Levina, peneliti Rusia yang berbasis di Beirut, mengatakan bahwa ada pandangan di kalangan pengamat bahwa telah ada pemahaman diam-diam antara Israel dan Rusia, terkait Suriah. Dia mengutip keengganan Israel untuk memasok perangkat keras militer ke Ukraina dalam perangnya melawan Rusia, dan mengatakan bahwa ketika Israel menyerang posisi Hezbollah di selatan Suriah – di mana pasukan Moskow berada – “Rusia tidak melakukan apa-apa, hanya membiarkan mereka.”
Sejarah kompleks Rusia dengan Lebanon dan Hezbollah
Sementara itu, tentang Lebanon, kepentingan Rusia cukup terbatas. Selama masa Uni Soviet, mahasiswa Lebanon, terutama anggota Partai Komunis, diundang untuk belajar di Universitas Patrice Lumumba di Moskow – dan beberapa simpati untuk Rusia modern tetap ada, tercermin dalam spanduk-spanduk Putin yang kadang-kadang ditampilkan di daerah Syiah dan Ortodoks Kristen.
“Uni Soviet sangat aktif dengan partai-partai komunis di sini dan mereka memiliki kepentingan yang sama,” kata Levina, termasuk tentang Palestina dan Armenia yang tinggal di Lebanon.

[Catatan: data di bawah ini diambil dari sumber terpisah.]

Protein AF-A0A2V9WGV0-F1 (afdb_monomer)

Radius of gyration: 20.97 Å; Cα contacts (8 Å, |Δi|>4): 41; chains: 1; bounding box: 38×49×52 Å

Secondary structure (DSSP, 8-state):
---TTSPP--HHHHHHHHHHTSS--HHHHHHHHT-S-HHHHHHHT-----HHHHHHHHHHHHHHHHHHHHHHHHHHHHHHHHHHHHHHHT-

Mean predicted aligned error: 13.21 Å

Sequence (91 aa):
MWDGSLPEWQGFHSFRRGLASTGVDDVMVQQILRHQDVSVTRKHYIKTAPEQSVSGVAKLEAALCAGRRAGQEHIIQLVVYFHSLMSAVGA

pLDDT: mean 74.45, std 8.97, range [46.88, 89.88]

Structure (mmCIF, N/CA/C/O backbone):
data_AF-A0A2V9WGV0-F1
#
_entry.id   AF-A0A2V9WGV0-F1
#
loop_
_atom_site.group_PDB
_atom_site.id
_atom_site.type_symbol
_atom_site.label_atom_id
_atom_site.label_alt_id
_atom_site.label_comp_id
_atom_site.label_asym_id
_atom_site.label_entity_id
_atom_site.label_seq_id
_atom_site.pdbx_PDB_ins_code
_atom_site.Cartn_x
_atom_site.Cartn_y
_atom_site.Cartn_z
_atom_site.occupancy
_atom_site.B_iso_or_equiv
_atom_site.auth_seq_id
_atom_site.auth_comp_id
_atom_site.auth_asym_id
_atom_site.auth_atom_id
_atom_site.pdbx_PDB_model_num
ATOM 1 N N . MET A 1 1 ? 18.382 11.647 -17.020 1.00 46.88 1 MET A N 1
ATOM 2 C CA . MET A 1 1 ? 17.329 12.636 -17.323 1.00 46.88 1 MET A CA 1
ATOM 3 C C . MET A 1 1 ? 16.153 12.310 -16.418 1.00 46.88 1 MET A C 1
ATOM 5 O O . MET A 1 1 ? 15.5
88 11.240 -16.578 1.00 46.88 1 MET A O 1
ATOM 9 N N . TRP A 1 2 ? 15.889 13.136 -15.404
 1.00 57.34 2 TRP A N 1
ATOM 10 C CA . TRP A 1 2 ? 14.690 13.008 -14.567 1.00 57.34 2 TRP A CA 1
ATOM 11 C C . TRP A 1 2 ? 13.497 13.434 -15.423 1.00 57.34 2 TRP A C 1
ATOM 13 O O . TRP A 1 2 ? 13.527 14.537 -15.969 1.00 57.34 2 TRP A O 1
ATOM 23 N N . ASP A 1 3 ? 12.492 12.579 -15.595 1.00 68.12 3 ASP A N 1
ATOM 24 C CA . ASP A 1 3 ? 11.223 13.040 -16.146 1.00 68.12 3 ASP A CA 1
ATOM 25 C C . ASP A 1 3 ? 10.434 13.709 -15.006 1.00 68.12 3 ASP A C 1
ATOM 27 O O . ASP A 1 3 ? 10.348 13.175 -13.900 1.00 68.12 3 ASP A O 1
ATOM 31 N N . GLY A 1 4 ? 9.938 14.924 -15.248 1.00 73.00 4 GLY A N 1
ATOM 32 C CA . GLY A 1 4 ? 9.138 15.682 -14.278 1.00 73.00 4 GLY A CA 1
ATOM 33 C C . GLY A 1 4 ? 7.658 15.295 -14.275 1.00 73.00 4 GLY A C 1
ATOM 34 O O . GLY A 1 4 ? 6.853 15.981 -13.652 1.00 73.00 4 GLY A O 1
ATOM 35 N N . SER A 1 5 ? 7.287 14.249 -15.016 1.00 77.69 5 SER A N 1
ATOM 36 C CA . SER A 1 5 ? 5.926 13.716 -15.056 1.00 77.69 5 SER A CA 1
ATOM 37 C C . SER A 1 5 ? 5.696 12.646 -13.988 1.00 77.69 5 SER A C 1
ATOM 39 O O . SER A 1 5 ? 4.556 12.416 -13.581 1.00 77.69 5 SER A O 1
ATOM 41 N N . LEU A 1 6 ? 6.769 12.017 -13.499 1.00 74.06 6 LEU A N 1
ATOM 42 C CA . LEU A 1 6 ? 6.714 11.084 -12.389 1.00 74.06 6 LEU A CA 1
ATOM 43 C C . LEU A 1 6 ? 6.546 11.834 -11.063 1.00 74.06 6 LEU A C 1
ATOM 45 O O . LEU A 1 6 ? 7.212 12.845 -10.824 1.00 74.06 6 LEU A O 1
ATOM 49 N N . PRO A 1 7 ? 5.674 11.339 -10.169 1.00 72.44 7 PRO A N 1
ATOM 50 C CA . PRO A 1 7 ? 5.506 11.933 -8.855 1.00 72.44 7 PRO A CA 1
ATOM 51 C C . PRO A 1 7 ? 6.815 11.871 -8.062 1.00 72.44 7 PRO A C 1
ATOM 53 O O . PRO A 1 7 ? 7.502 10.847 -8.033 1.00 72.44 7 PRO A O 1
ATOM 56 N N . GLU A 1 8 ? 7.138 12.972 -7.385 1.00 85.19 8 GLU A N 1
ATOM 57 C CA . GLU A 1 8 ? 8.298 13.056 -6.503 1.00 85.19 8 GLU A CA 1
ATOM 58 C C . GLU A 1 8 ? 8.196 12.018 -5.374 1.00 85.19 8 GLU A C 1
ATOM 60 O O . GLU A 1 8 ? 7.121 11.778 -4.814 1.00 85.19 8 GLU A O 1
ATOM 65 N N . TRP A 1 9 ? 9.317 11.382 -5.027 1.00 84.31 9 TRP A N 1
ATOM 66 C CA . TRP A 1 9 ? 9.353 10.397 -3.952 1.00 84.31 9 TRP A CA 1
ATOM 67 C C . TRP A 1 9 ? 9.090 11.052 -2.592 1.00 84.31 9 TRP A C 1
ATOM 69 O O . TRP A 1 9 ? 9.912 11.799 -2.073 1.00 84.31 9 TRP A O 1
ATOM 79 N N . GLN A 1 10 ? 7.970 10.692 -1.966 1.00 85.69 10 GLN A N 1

Hubungan Rusia dengan Lebanon saat ini tidak seextensif dahulu, katanya – dan ketika berbicara tentang Hezbollah, selalu rumit.

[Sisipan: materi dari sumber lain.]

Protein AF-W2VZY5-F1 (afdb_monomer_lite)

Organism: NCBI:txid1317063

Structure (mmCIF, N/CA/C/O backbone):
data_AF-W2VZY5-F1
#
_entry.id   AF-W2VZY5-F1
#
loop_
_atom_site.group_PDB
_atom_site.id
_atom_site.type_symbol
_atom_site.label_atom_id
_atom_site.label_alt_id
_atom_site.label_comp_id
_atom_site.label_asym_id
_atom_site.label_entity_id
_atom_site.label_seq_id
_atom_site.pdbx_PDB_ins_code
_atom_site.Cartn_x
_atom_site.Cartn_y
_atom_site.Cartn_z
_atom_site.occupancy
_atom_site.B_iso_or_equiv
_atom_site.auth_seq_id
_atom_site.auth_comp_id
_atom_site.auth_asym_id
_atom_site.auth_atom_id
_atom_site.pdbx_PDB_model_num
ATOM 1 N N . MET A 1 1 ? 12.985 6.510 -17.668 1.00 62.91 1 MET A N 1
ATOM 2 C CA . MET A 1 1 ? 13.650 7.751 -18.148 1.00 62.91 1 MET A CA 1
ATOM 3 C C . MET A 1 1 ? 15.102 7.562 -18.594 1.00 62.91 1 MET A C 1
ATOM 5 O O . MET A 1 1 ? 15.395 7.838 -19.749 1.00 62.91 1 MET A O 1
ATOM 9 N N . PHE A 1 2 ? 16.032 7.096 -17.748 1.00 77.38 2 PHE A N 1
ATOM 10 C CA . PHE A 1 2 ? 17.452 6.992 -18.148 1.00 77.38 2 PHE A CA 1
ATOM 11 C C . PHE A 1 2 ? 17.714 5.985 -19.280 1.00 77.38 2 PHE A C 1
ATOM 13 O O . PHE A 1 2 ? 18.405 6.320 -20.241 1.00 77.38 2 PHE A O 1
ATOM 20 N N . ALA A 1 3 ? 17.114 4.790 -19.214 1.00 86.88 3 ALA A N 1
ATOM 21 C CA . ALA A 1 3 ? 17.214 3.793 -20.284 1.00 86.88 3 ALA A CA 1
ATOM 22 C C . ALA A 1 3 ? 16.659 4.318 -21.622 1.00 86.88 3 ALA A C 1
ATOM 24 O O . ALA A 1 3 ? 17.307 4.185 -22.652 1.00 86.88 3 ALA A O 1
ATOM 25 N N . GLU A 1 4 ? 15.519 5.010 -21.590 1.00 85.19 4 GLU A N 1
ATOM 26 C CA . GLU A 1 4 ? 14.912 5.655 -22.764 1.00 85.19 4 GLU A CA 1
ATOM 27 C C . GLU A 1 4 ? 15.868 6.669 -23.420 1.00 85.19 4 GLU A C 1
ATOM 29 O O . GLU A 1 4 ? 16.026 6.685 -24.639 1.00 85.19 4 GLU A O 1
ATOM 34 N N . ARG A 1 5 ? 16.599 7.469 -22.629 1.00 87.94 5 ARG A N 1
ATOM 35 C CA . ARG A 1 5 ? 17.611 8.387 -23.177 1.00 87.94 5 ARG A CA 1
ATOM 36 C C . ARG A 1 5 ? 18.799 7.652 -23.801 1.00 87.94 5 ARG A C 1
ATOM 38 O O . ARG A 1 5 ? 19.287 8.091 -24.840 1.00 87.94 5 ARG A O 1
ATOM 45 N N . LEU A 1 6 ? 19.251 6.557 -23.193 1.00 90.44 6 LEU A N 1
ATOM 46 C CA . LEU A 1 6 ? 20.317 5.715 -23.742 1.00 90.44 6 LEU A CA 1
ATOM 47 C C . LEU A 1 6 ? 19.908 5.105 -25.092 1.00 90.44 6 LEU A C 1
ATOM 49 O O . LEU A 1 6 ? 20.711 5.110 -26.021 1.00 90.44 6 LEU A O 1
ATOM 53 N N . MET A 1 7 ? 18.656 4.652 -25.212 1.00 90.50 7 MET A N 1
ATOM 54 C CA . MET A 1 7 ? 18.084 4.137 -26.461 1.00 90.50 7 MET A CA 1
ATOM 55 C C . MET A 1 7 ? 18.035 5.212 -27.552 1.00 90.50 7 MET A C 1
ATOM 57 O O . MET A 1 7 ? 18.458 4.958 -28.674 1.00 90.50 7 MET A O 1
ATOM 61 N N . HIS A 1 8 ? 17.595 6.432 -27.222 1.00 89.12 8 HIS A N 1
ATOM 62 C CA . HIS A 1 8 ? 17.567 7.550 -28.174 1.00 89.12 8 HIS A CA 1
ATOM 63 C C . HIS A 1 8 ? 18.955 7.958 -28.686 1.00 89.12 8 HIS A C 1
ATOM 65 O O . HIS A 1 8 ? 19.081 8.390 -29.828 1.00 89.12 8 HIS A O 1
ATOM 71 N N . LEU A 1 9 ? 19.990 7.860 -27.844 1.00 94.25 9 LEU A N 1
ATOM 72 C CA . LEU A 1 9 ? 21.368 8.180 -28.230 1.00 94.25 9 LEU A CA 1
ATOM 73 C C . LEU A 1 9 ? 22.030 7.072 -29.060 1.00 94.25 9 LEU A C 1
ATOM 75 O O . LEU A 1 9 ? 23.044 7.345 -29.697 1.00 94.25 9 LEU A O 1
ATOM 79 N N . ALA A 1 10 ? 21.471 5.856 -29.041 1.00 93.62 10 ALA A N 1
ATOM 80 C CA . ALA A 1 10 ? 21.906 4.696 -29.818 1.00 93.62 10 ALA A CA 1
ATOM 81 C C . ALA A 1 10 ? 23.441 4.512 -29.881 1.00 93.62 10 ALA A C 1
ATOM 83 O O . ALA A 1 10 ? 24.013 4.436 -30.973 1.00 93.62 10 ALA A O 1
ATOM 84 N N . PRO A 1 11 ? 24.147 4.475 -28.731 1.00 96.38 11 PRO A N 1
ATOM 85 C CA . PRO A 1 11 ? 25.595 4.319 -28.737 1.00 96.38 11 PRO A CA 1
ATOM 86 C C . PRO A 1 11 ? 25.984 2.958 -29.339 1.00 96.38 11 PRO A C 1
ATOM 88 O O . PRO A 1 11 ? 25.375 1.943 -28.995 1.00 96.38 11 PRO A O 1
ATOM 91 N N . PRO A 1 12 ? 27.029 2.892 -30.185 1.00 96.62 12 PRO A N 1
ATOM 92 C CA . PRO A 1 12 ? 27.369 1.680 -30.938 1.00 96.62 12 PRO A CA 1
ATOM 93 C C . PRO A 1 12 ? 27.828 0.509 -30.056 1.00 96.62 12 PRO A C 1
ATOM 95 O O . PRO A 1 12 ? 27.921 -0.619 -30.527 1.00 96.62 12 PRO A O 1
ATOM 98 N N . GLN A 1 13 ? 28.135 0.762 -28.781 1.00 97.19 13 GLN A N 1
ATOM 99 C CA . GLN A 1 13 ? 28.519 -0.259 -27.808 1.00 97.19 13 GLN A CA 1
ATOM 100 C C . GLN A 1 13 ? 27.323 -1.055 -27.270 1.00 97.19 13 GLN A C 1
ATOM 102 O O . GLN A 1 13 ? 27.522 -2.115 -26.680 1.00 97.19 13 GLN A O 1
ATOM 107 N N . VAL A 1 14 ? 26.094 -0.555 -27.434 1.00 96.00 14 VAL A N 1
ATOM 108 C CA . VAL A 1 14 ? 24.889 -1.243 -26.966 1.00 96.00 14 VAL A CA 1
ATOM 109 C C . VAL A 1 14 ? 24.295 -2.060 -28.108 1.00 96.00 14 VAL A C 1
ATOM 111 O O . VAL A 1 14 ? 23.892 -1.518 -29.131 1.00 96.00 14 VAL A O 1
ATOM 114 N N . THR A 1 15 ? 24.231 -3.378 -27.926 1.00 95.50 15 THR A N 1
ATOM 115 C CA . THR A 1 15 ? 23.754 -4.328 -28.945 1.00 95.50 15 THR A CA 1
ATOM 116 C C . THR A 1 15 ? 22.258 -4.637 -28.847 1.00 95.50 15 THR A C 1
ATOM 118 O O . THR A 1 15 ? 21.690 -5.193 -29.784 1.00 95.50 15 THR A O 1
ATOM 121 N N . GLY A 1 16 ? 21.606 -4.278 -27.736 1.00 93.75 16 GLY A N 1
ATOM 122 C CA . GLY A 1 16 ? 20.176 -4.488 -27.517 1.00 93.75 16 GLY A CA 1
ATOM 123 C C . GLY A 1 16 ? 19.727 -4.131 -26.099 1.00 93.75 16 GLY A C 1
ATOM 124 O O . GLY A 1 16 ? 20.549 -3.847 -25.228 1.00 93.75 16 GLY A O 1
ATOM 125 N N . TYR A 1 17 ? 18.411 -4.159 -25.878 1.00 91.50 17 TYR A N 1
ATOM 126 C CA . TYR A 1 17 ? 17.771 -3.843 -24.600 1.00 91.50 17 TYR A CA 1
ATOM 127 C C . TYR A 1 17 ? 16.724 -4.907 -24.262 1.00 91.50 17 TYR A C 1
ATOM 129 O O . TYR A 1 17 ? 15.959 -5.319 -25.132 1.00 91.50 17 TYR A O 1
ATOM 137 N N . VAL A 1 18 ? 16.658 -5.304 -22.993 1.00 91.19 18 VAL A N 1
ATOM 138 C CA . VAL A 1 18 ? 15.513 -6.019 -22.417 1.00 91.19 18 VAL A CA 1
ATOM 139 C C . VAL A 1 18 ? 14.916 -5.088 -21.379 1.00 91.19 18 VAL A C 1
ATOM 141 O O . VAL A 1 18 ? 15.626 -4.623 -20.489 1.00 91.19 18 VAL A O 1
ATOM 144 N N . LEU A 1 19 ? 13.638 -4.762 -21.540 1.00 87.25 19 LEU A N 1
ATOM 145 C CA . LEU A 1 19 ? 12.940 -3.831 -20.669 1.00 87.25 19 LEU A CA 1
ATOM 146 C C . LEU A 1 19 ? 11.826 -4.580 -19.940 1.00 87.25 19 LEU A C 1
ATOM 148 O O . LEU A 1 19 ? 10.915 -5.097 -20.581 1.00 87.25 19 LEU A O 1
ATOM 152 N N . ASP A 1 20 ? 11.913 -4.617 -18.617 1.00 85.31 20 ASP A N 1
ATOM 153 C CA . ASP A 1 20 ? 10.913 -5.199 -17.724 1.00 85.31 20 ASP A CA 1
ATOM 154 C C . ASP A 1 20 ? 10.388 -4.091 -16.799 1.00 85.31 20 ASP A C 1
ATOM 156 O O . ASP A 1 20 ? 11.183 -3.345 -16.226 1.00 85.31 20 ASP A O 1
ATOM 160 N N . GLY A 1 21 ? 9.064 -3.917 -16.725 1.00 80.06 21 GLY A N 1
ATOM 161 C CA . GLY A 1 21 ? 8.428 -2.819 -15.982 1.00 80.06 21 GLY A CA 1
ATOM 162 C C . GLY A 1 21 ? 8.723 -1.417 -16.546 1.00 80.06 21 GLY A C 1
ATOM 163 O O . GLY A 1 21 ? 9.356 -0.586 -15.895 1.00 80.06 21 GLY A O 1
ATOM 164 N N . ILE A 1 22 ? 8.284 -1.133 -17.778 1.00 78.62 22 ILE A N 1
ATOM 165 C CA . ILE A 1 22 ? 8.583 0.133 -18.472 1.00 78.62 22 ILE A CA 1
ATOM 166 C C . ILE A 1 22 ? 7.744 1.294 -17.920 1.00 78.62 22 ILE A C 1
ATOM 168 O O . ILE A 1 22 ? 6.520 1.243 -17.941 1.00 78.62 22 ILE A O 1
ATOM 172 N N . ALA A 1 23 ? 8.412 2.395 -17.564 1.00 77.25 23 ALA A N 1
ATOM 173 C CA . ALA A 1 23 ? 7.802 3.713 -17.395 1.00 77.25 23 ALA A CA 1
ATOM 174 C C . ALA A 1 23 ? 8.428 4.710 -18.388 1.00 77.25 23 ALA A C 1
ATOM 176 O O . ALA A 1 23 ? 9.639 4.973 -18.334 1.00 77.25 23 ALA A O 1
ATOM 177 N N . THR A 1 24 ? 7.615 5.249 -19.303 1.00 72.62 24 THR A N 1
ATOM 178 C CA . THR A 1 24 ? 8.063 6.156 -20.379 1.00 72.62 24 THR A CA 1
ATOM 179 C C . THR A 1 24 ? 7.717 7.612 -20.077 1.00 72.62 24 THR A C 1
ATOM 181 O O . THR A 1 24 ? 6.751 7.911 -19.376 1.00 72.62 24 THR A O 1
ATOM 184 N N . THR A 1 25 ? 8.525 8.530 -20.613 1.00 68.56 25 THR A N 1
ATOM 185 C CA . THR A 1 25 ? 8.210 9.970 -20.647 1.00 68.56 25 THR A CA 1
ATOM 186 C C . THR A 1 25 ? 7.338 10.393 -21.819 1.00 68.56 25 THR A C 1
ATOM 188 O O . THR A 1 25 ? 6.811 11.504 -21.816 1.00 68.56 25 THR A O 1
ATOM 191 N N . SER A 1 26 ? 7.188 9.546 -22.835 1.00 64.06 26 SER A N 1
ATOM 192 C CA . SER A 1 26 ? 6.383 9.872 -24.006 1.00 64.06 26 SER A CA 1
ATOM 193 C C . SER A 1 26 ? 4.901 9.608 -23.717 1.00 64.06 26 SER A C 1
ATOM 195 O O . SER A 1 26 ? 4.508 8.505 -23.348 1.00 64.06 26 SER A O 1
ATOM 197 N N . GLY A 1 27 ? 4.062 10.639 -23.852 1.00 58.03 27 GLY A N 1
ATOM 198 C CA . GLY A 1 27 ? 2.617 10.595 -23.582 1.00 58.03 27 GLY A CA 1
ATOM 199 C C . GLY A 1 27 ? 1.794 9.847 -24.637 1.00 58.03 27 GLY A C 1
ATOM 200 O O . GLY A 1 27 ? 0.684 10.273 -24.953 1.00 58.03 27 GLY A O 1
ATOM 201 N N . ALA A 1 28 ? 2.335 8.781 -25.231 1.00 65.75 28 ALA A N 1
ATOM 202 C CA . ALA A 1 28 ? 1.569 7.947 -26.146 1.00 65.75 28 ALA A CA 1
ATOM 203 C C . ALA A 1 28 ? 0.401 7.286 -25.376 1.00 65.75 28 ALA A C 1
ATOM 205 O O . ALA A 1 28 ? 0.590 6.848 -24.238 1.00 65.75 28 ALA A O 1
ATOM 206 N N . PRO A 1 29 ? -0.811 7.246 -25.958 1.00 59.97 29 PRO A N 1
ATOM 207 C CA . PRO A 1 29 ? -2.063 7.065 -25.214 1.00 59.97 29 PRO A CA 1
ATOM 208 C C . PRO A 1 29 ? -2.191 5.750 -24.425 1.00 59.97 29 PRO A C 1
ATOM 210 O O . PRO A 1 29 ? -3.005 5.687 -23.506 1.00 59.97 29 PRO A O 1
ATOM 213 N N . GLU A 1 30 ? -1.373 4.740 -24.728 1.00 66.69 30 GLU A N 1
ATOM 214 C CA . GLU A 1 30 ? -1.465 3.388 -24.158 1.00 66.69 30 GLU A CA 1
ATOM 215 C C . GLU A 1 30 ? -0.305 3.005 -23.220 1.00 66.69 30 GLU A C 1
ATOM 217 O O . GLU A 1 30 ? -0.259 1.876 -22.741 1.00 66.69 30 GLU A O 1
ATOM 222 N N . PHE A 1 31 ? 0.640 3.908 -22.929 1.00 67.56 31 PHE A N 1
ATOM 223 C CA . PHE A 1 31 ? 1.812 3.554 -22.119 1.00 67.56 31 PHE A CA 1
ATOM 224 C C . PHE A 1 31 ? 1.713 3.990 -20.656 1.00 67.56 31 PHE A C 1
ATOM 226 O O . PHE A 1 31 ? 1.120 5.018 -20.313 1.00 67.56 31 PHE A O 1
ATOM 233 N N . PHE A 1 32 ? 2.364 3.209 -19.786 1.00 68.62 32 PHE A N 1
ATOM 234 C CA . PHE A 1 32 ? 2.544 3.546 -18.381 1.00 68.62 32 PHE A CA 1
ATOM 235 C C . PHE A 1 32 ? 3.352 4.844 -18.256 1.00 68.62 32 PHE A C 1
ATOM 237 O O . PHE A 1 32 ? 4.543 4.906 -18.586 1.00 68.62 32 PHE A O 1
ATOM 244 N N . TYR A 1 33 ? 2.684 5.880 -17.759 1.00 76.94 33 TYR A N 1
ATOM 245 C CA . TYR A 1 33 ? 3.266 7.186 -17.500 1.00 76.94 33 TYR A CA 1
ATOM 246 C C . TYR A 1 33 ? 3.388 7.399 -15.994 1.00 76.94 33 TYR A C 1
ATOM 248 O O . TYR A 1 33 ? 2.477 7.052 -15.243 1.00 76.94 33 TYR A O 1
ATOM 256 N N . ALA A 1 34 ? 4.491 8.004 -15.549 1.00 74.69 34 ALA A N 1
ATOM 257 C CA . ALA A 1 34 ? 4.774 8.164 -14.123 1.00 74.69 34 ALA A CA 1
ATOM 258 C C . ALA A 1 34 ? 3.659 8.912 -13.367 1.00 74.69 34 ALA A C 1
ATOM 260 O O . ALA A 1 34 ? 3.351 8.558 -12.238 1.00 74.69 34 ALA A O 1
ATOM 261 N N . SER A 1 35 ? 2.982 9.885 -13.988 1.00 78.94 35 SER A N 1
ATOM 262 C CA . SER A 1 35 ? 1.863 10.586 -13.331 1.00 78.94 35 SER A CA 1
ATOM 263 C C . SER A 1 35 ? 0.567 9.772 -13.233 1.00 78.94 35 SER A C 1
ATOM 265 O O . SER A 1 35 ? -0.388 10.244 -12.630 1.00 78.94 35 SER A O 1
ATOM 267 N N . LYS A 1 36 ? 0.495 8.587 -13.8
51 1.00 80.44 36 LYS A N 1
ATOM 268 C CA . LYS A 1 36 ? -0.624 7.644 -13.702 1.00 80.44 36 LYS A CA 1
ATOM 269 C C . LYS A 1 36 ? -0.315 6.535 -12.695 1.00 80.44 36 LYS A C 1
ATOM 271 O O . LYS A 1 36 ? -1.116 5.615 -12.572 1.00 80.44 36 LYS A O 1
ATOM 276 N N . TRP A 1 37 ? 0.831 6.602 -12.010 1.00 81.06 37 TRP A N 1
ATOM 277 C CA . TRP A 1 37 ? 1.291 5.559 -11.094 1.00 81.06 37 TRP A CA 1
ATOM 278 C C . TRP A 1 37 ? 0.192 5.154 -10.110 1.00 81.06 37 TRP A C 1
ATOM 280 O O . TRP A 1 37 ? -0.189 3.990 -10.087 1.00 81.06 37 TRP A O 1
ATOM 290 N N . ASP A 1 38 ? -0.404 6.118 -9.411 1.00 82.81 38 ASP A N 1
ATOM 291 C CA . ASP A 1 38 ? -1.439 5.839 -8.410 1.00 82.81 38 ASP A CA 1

Selama Perang Saudara Lebanon, yang berlangsung antara 1975 dan 1990, Hezbollah diduga menculik tiga diplomat Soviet sebagai cara untuk memaksa Moskow menggunakan pengaruhnya atas Suriah untuk menghentikan pengeboman posisi di Tripoli. Setelah satu sandera dieksekusi, KGB dikabarkan merespons dengan menculik dan menganiaya anggota keluarga pemimpin Hezbollah dan memberikan hasilnya. Sisa sandera kemudian dilepaskan dengan cepat. Kisah ini belum diverifikasi secara resmi oleh baik Hezbollah maupun Kremlin.
Sekutu de facto mereka masih belum terlalu dekat, dan telah dilaporkan adanya ketegangan atas kehadiran Hezbollah yang terus-menerus di Suriah.
Kamis lalu, sebuah pesawat darurat Rusia mengevakuasi 60 anggota keluarga staf diplomatik dari Lebanon, namun lebih dari 3.000 warga Rusia masih berada di negara tersebut. Pesawat yang sama mengirimkan 33 ton bantuan kemanusiaan, termasuk makanan, persediaan medis, dan generator listrik. Evakuasi lebih lanjut mungkin akan menyusul.
Sementara itu, Levina berharap Hezbollah akan menghambat kemajuan Israel.
“Memang sangat tidak menyenangkan, tapi invasi darat adalah, berani saya katakan, kabar baik karena ini adalah ketiga kalinya Israel melakukan kesalahan ini,” katanya, merujuk pada invasi dan pendudukan Lebanon oleh Israel pada tahun 1982, dan perang pada tahun 2006.
“Dan mereka sama sekali tidak belajar.”

MEMBACA  Robert Badinter, yang memimpin Prancis mengakhiri hukuman mati dan melawan penyangkalan Holocaust, telah meninggal pada usia 95 tahun.